Back-Transformed Diagnostics

When running a simulation in a boosted frame, WarpX has the capability to back-transform the simulation results to the laboratory frame of reference, which is often useful to study the physics. A set of functions can be found in the python file read_raw_data.py. The main commands can be found in our example jupyter notebook for postprocessing Visualization.ipynb.

The full back-transformed diagnostics of the entire domain is written in lab_frame_data/snapshots/ and the back-transformed diagnostics of the reduced domain is written to lab_frame_data/slices/ For instance: To plot the Ez field along the z-direction at the center of the 3D-domain of the full back-transformed diagnostics for the entire 3D domain:

import read_raw_data
import matplotlib.pyplot as plt

iteration = 0
field = 'Ez'
snapshot = './lab_frame_data/snapshots/' + 'snapshot' + str(iteration).zfill(5)
header   = './lab_frame_data/snapshots/Header'
allrd, info = read_raw_data.read_lab_snapshot(snapshot, header) # Read field data
F = allrd[field]
plt.plot(F[F.shape[0]//2,F.shape[1]//2-1,:])

Similarly, the back-transformed diagnostics on a reduced domain (1D line, 2D slice, 3D reduced diagnostic) can also be visualized using read_raw_data.py. For instance – let us say that the user-input is an “x-z” slice (at the center of the domain in the “y-direction”), then, to plot Ez on this x-z slice:

iteration = 0
field = 'Ez'
snapshot = './lab_frame_data/slices/' + 'slice' + str(iteration).zfill(5)
header   = './lab_frame_data/slices/Header'
allrd, info = read_raw_data.read_lab_snapshot(snapshot, header) # Read field data
F_RD = allrd[field]
plt.plot(F_RD[F_RD.shape[0]//2,0,:])

Note that, in the above snippet, we compare the 0th cell of the reduced diagnostic with F.shape[1]//2-1. For an x-z slice at y=y-mid of the domain, two cells are extracted at the center to ensure that the data format is HDF5 compliant. Let us consider that the domain consists of four cells in the y-dimension: [0,1,2,3], Then the 2D slice would contain the data that corresponds to [1,2]. That is the 0th cell of the reduced diagnostic corresponds to ny/2-1, (where, ny is the number of cells in the y-dimension).

If the back-transformed diagnostics are written in the HDF5 format (This can be done by compiling WarpX with USE_HDF5=TRUE), then the full domain snapshot and reduced domain diagnostics can be visualized using h5py:

import matplotlib.pyplot as plt
import h5py

f1 = h5py.File('lab_frame_data/snapshots/snapshot00000', 'r')
nx1 = f1['Ez'].shape[0]
ny1 = f1['Ez'].shape[1]
nz1 = f1['Ez'].shape[2]
plt.plot(f1['Ez'][nx1//2,ny1//2-1,:])

f2 = h5py.File('lab_frame_data/slices/slice00000', 'r')
nx2 = f2['Ez'].shape[0]
ny2 = f2['Ez'].shape[1]
nz2 = f2['Ez'].shape[2]
plt.figure()
plt.plot(f2['Ez'][nx2//2,0,:])

The back-transformed particle data on the full and reduced diagnostic can be visualized as follows

species='ions'
iteration = 1

snapshot = './lab_frame_data/snapshots/' + 'snapshot' + str(iteration).zfill(5)
xbo = get_particle_field(snapshot, species, 'x') # Read particle data
ybo = get_particle_field(snapshot, species, 'y')
zbo = get_particle_field(snapshot, species, 'z')

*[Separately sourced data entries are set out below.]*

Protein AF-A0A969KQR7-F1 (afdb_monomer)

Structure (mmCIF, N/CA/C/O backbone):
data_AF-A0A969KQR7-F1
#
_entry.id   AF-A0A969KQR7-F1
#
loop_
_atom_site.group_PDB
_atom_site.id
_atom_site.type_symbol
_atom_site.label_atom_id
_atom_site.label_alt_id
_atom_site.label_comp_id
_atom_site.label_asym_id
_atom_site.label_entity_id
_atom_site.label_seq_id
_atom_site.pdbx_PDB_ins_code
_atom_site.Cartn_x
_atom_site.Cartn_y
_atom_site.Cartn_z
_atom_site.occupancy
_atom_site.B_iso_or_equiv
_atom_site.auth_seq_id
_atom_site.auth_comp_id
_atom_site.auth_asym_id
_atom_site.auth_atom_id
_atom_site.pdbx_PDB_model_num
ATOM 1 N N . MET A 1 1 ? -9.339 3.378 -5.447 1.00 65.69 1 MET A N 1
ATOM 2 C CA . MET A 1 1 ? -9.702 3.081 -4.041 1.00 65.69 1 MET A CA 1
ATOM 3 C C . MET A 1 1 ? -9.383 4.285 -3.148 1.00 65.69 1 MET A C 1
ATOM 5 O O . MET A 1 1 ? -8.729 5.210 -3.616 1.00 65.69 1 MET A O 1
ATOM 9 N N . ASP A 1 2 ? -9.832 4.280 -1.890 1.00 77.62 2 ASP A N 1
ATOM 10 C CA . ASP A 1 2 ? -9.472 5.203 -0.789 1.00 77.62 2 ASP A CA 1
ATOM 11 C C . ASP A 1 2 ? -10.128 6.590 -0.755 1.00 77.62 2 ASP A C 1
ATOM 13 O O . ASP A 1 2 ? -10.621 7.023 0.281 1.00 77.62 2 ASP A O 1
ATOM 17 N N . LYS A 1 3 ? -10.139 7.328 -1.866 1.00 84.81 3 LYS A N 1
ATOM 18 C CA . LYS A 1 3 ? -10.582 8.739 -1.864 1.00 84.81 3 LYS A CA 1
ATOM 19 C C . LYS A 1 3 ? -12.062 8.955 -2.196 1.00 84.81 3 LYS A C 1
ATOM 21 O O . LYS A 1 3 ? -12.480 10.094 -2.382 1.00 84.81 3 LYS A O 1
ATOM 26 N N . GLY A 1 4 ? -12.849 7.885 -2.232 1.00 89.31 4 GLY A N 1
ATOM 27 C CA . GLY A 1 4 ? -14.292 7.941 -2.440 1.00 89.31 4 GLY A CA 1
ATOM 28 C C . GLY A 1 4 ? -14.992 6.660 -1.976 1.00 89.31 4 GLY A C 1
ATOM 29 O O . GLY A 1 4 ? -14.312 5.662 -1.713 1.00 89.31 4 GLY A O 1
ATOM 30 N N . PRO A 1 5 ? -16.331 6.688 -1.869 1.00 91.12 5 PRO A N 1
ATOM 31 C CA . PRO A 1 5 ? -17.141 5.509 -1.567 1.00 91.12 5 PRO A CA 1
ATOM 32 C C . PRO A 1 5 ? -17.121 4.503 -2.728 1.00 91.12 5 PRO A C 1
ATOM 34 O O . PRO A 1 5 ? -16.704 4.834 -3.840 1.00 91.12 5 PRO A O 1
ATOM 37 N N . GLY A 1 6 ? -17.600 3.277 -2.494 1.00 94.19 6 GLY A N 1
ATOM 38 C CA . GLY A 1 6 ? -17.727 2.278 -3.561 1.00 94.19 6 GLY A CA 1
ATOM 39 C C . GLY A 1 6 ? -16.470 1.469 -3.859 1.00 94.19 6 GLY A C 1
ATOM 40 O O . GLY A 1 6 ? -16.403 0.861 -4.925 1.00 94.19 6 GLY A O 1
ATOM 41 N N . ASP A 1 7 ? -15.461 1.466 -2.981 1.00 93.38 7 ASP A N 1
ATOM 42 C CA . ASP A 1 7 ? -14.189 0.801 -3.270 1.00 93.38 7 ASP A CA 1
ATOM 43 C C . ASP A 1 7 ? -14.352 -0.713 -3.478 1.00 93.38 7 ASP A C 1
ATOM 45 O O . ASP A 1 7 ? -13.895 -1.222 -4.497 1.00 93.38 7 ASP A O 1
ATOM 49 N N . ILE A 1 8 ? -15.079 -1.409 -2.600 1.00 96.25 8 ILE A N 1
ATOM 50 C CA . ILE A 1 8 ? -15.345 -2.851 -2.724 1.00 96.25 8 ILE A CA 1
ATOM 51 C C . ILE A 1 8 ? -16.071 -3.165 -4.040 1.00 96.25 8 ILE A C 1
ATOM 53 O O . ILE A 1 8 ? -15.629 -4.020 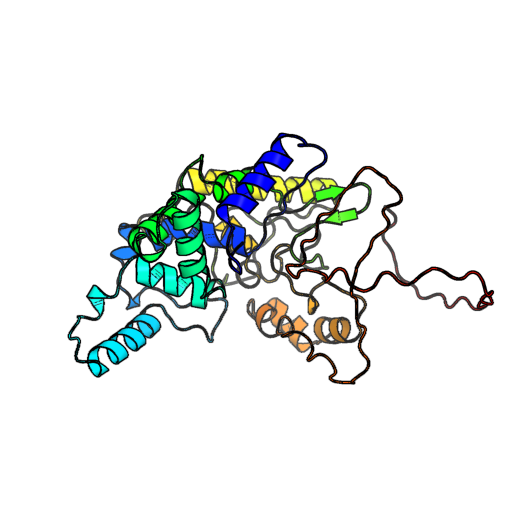-4.810 1.00 96.25 8 ILE A O 1
ATOM 57 N N . ARG A 1 9 ? -17.179 -2.474 -4.342 1.00 96.81 9 ARG A N 1
ATOM 58 C CA . ARG A 1 9 ? -17.933 -2.718 -5.585 1.00 96.81 9 ARG A CA 1
ATOM 59 C C . ARG A 1 9 ? -17.123 -2.411 -6.838 1.00 96.81 9 ARG A C 1
ATOM 61 O O . ARG A 1 9 ? -17.151 -3.210 -7.773 1.00 96.81 9 ARG A O 1
ATOM 68 N N . LEU A 1 10 ? -16.387 -1.298 -6.857 1.00 96.19 10 LEU A N 1
ATOM 69 C CA . LEU A 1 10 ? -15.526 -0.937 -7.983 1.00 96.19 10 LEU A CA 1
ATOM 70 C C . LEU A 1 10 ? -14.489 -2.030 -8.241 1.00 96.19 10 LEU A C 1
ATOM 72 O O . LEU A 1 10 ? -14.311 -2.467 -9.374 1.00 96.19 10 LEU A O 1
ATOM 76 N N . VAL A 1 11 ? -13.832 -2.507 -7.187 1.00 96.69 11 VAL A N 1
ATOM 77 C CA . VAL A 1 11 ? -12.799 -3.537 -7.299 1.00 96.69 11 VAL A CA 1
ATOM 78 C C . VAL A 1 11 ? -13.377 -4.855 -7.790 1.00 96.69 11 VAL A C 1
ATOM 80 O O . VAL A 1 11 ? -12.824 -5.451 -8.715 1.00 96.69 11 VAL A O 1
ATOM 83 N N . ARG A 1 12 ? -14.523 -5.279 -7.247 1.00 97.25 12 ARG A N 1
ATOM 84 C CA . ARG A 1 12 ? -15.240 -6.468 -7.731 1.00 97.25 12 ARG A CA 1
ATOM 85 C C . ARG A 1 12 ? -15.581 -6.355 -9.217 1.00 97.25 12 ARG A C 1
ATOM 87 O O . ARG A 1 12 ? -15.342 -7.305 -9.956 1.00 97.25 12 ARG A O 1
ATOM 94 N N . ALA A 1 13 ? -16.066 -5.196 -9.666 1.00 98.06 13 ALA A N 1
ATOM 95 C CA . ALA A 1 13 ? -16.383 -4.959 -11.073 1.00 98.06 13 ALA A CA 1
ATOM 96 C C . ALA A 1 13 ? -15.137 -5.010 -11.978 1.00 98.06 13 ALA A C 1
ATOM 98 O O . ALA A 1 13 ? -15.186 -5.604 -13.054 1.00 98.06 13 ALA A O 1
ATOM 99 N N . LEU A 1 14 ? -14.007 -4.439 -11.543 1.00 97.81 14 LEU A N 1
ATOM 100 C CA . LEU A 1 14 ? -12.743 -4.481 -12.290 1.00 97.81 14 LEU A CA 1
ATOM 101 C C . LEU A 1 14 ? -12.187 -5.906 -12.405 1.00 97.81 14 LEU A C 1
ATOM 103 O O . LEU A 1 14 ? -11.755 -6.317 -13.483 1.00 97.81 14 LEU A O 1
ATOM 107 N N . VAL A 1 15 ? -12.224 -6.671 -11.311 1.00 97.81 15 VAL A N 1
ATOM 108 C CA . VAL A 1 15 ? -11.799 -8.078 -11.291 1.00 97.81 15 VAL A CA 1
ATOM 109 C C . VAL A 1 15 ? -12.692 -8.928 -12.190 1.00 97.81 15 VAL A C 1
ATOM 111 O O . VAL A 1 15 ? -12.183 -9.721 -12.981 1.00 97.81 15 VAL A O 1
ATOM 114 N N . ASP A 1 16 ? -14.011 -8.752 -12.112 1.00 98.38 16 ASP A N 1
ATOM 115 C CA . ASP A 1 16 ? -14.956 -9.442 -12.989 1.00 98.38 16 ASP A CA 1
ATOM 116 C C . ASP A 1 16 ? -14.682 -9.132 -14.471 1.00 98.38 16 ASP A C 1
ATOM 118 O O . ASP A 1 16 ? -14.568 -10.039 -15.298 1.00 98.38 16 ASP A O 1
ATOM 122 N N . LEU A 1 17 ? -14.472 -7.855 -14.804 1.00 98.44 17 LEU A N 1
ATOM 123 C CA . LEU A 1 17 ? -14.144 -7.431 -16.163 1.00 98.44 17 LEU A CA 1
ATOM 124 C C . LEU A 1 17 ? -12.822 -8.052 -16.654 1.00 98.44 17 LEU A C 1
ATOM 126 O O . LEU A 1 17 ? -12.751 -8.538 -17.786 1.00 98.44 17 LEU A O 1
ATOM 130 N N . LYS A 1 18 ? -11.796 -8.102 -15.793 1.00 98.06 18 LYS A N 1
ATOM 131 C CA . LYS A 1 18 ? -10.517 -8.772 -16.077 1.00 98.06 18 LYS A CA 1
ATOM 132 C C . LYS A 1 18 ? -10.694 -10.269 -16.319 1.00 98.06 18 LYS A C 1
ATOM 134 O O . LYS A 1 18 ? -10.094 -10.799 -17.250 1.00 98.06 18 LYS A O 1
ATOM 139 N N . ARG A 1 19 ? -11.525 -10.950 -15.529 1.00 97.88 19 ARG A N 1
ATOM 140 C CA . ARG A 1 19 ? -11.796 -12.389 -15.686 1.00 97.88 19 ARG A CA 1
AT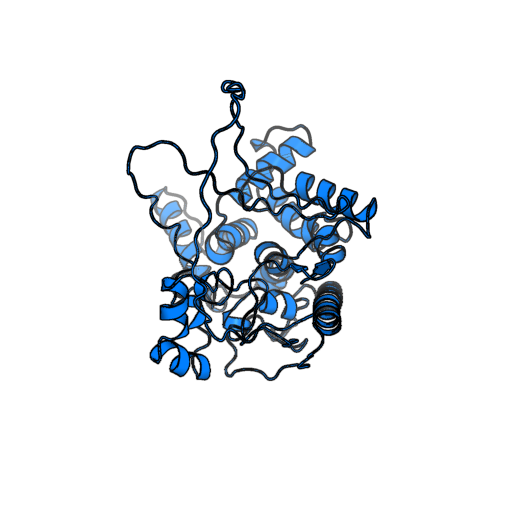OM 141 C C . ARG A 1 19 ? -12.549 -12.708 -16.971 1.00 97.88 19 ARG A C 1
ATOM 143 O O . ARG A 1 19 ? -12.217 -13.690 -17.626 1.00 97.88 19 ARG A O 1
ATOM 150 N N . ARG A 1 20 ? -13.520 -11.875 -17.357 1.00 98.44 20 ARG A N 1
ATOM 151 C CA . ARG A 1 20 ? -14.268 -12.047 -18.613 1.00 98.44 20 ARG A CA 1
ATOM 152 C C . ARG A 1 20 ? -13.416 -11.772 -19.850 1.00 98.44 20 ARG A C 1
ATOM 154 O O . ARG A 1 20 ? -13.628 -12.400 -20.884 1.00 98.44 20 ARG A O 1
ATOM 161 N N . TYR A 1 21 ? -12.448 -10.859 -19.756 1.00 98.19 21 TYR A N 1
ATOM 162 C CA . TYR A 1 21 ? -11.624 -10.439 -20.892 1.00 98.19 21 TYR A CA 1
ATOM 163 C C . TYR A 1 21 ? -10.121 -10.418 -20.564 1.00 98.19 21 TYR A C 1
ATOM 165 O O . TYR A 1 21 ? -9.482 -9.364 -20.638 1.00 98.19 21 TYR A O 1
ATOM 173 N N . PRO A 1 22 ? -9.516 -11.579 -20.254 1.00 96.69 22 PRO A N 1
ATOM 174 C CA . PRO A 1 22 ? -8.175 -11.653 -19.672 1.00 96.69 22 PRO A CA 1
ATOM 175 C C . PRO A 1 22 ? -7.059 -11.128 -20.582 1.00 96.69 22 PRO A C 1
ATOM 177 O O . PRO A 1 22 ? -6.048 -10.655 -20.064 1.00 96.69 22 PRO A O 1
ATOM 180 N N . SER A 1 23 ? -7.245 -11.173 -21.906 1.00 96.00 23 SER A N 1
ATOM 181 C CA . SER A 1 23 ? -6.297 -10.669 -22.910 1.00 96.00 23 SER A CA 1
ATOM 182 C C . SER A 1 23 ? -6.525 -9.212 -23.328 1.00 96.00 23 SER A C 1
ATOM 184 O O . SER A 1 23 ? -5.716 -8.667 -24.072 1.00 96.00 23 SER A O 1
ATOM 186 N N . ARG A 1 24 ? -7.626 -8.583 -22.892 1.00 96.31 24 ARG A N 1
ATOM 187 C CA . ARG A 1 24 ? -8.005 -7.212 -23.293 1.00 96.31 24 ARG A CA 1
ATOM 188 C C . ARG A 1 24 ? -8.013 -6.227 -22.134 1.00 96.31 24 ARG A C 1
ATOM 190 O O . ARG A 1 24 ? -7.827 -5.035 -22.337 1.00 96.31 24 ARG A O 1
ATOM 197 N N . VAL A 1 25 ? -8.255 -6.723 -20.928 1.00 97.56 25 VAL A N 1
ATOM 198 C CA . VAL A 1 25 ? -8.314 -5.918 -19.713 1.00 97.56 25 VAL A CA 1
ATOM 199 C C . VAL A 1 25 ? -7.049 -6.187 -18.928 1.00 97.56 25 VAL A C 1
ATOM 201 O O . VAL A 1 25 ? -6.683 -7.339 -18.700 1.00 97.56 25 VAL A O 1
ATOM 204 N N . PHE A 1 26 ? -6.382 -5.129 -18.498 1.00 97.62 26 PHE A N 1
ATOM 205 C CA . PHE A 1 26 ? -5.169 -5.203 -17.700 1.00 97.62 26 PHE A CA 1
ATOM 206 C C . PHE A 1 26 ? -5.341 -4.301 -16.488 1.00 97.62 26 PHE A C 1
ATOM 208 O O . PHE A 1 26 ? -5.778 -3.160 -16.620 1.00 97.62 26 PHE A O 1
ATOM 215 N N . LEU A 1 27 ? -5.045 -4.836 -15.308 1.00 98.19 27 LEU A N 1
ATOM 216 C CA . LEU A 1 27 ? -5.105 -4.096 -14.054 1.00 98.19 27 LEU A CA 1
ATOM 217 C C . LEU A 1 27 ? -3.669 -3.807 -13.636 1.00 98.19 27 LEU A C 1
ATOM 219 O O . LEU A 1 27 ? -2.839 -4.712 -13.684 1.00 98.19 27 LEU A O 1
ATOM 223 N N . LEU A 1 28 ? -3.369 -2.571 -13.248 1.00 97.50 28 LEU A N 1
ATOM 224 C CA . LEU A 1 28 ? -2.042 -2.202 -12.763 1.00 97.50 28 LEU A CA 1
ATOM 225 C C . LEU A 1 28 ? -2.077 -2.040 -11.250 1.00 97.50 28 LEU A C 1
ATOM 227 O O . LEU A 1 28 ? -3.008 -1.446 -10.709 1.00 97.50 28 LEU A O 1
ATOM 231 N N . VAL A 1 29 ? -1.073 -2.569 -10.557 1.00 96.56 29 VAL A N 1
ATOM 232 C CA . VAL A 1 29 ? -0.942 -2.317 -9.123 1.00 96.56 29 VAL A CA 1
ATOM 233 C C . VAL A 1 29 ? -0.502 -0.877 -8.890 1.00 96.56 29 VAL A C 1
ATOM 235 O O . VAL A 1 29 ? 0.517 -0.431 -9.417 1.00 96.56 29 VAL A O 1
ATOM 238 N N . GLY A 1 30 ? -1.268 -0.157 -8.077 1.00 93.38 30 GLY A N 1
ATOM 239 C CA . GLY A 1 30 ? -0.891 1.155 -7.590 1.00 93.38 30 GLY A CA 1
ATOM 240 C C . GLY A 1 30 ? -0.192 1.098 -6.244 1.00 93.38 30 GLY A C 1
ATOM 241 O O . GLY A 1 30 ? -0.248 0.105 -5.509 1.00 93.38 30 GLY A O 1
ATOM 242 N N . ASN A 1 31 ? 0.431 2.216 -5.878 1.00 91.56 31 ASN A N 1
ATOM 243 C CA . ASN A 1 31 ? 1.133 2.326 -4.605 1.00 91.56 31 ASN A CA 1
ATOM 244 C C . ASN A 1 31 ? 0.203 2.091 -3.405 1.00 91.56 31 ASN A C 1
ATOM 246 O O . ASN A 1 31 ? 0.519 1.338 -2.485 1.00 91.56 31 ASN A O 1
ATOM 250 N N . ARG A 1 32 ? -1.002 2.663 -3.474 1.00 91.00 32 ARG A N 1
ATOM 251 C CA . ARG A 1 32 ? -2.058 2.493 -2.469 1.00 91.00 32 ARG A CA 1
ATOM 252 C C . ARG A 1 32 ? -2.541 1.053 -2.340 1.00 91.00 32 ARG A C 1
ATOM 254 O O . ARG A 1 32 ? -2.881 0.636 -1.238 1.00 91.00 32 ARG A O 1
ATOM 261 N N . ASP A 1 33 ? -2.568 0.300 -3.435 1.00 93.31 33 ASP A N 1
ATOM 262 C CA . ASP A 1 33 ? -3.061 -1.078 -3.427 1.00 93.31 33 ASP A CA 1
ATOM 263 C C . ASP A 1 33 ? -2.067 -1.995 -2.706 1.00 93.31 33 ASP A C 1
ATOM 265 O O . ASP A 1 33 ? -2.455 -2.768 -1.830 1.00 93.31 33 ASP A O 1
ATOM 269 N N . LEU A 1 34 ? -0.771 -1.851 -3.010 1.00 95.69 34 LEU A N 1
ATOM 270 C CA . LEU A 1 34 ? 0.292 -2.639 -2.381 1.00 95.69 34 LEU A CA 1
ATOM 271 C C . LEU A 1 34 ? 0.526 -2.259 -0.917 1.00 95.69 34 LEU A C 1
ATOM 273 O O . LEU A 1 34 ? 0.772 -3.139 -0.093 1.00 95.69 34 LEU A O 1
ATOM 277 N N . ASN A 1 35 ? 0.415 -0.975 -0.563 1.00 93.75 35 ASN A N 1
ATOM 278 C CA . ASN A 1 35 ? 0.650 -0.522 0.810 1.00 93.75 35 ASN A CA 1
ATOM 279 C C . ASN A 1 35 ? -0.368 -1.126 1.804 1.00 93.75 35 ASN A C 1
ATOM 281 O O . ASN A 1 35 ? -0.054 -1.311 2.974 1.00 93.75 35 ASN A O 1
ATOM 285 N N . LYS A 1 36 ? -1.562 -1.534 1.349 1.00 95.50 36 LYS A N 1
ATOM 286 C CA . LYS A 1 36 ? -2.579 -2.196 2.193 1.00 95.50 36 LYS A CA 1
ATOM 287 C C . LYS A 1 36 ? -2.212 -3.614 2.626 1.00 95.50 36 LYS A C 1
ATOM 289 O O . LYS A 1 36 ? -2.772 -4.096 3.610 1.00 95.50 36 LYS A O 1
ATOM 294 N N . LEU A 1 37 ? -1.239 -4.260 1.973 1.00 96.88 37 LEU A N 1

snapshot = './lab_frame_data/slices/' + 'slice' + str(iteration).zfill(5)
xbo_slice = get_particle_field(snapshot, species, 'x') # Read particle data
ybo_slice = get_particle_field(snapshot, species, 'y')
zbo_slice = get_particle_field(snapshot, species, 'z')
plt.figure()
plt.plot(xbo, ybo, 'r.', markersize=1.)
plt.plot(xbo_slice, ybo_slice, 'bx', markersize=1.)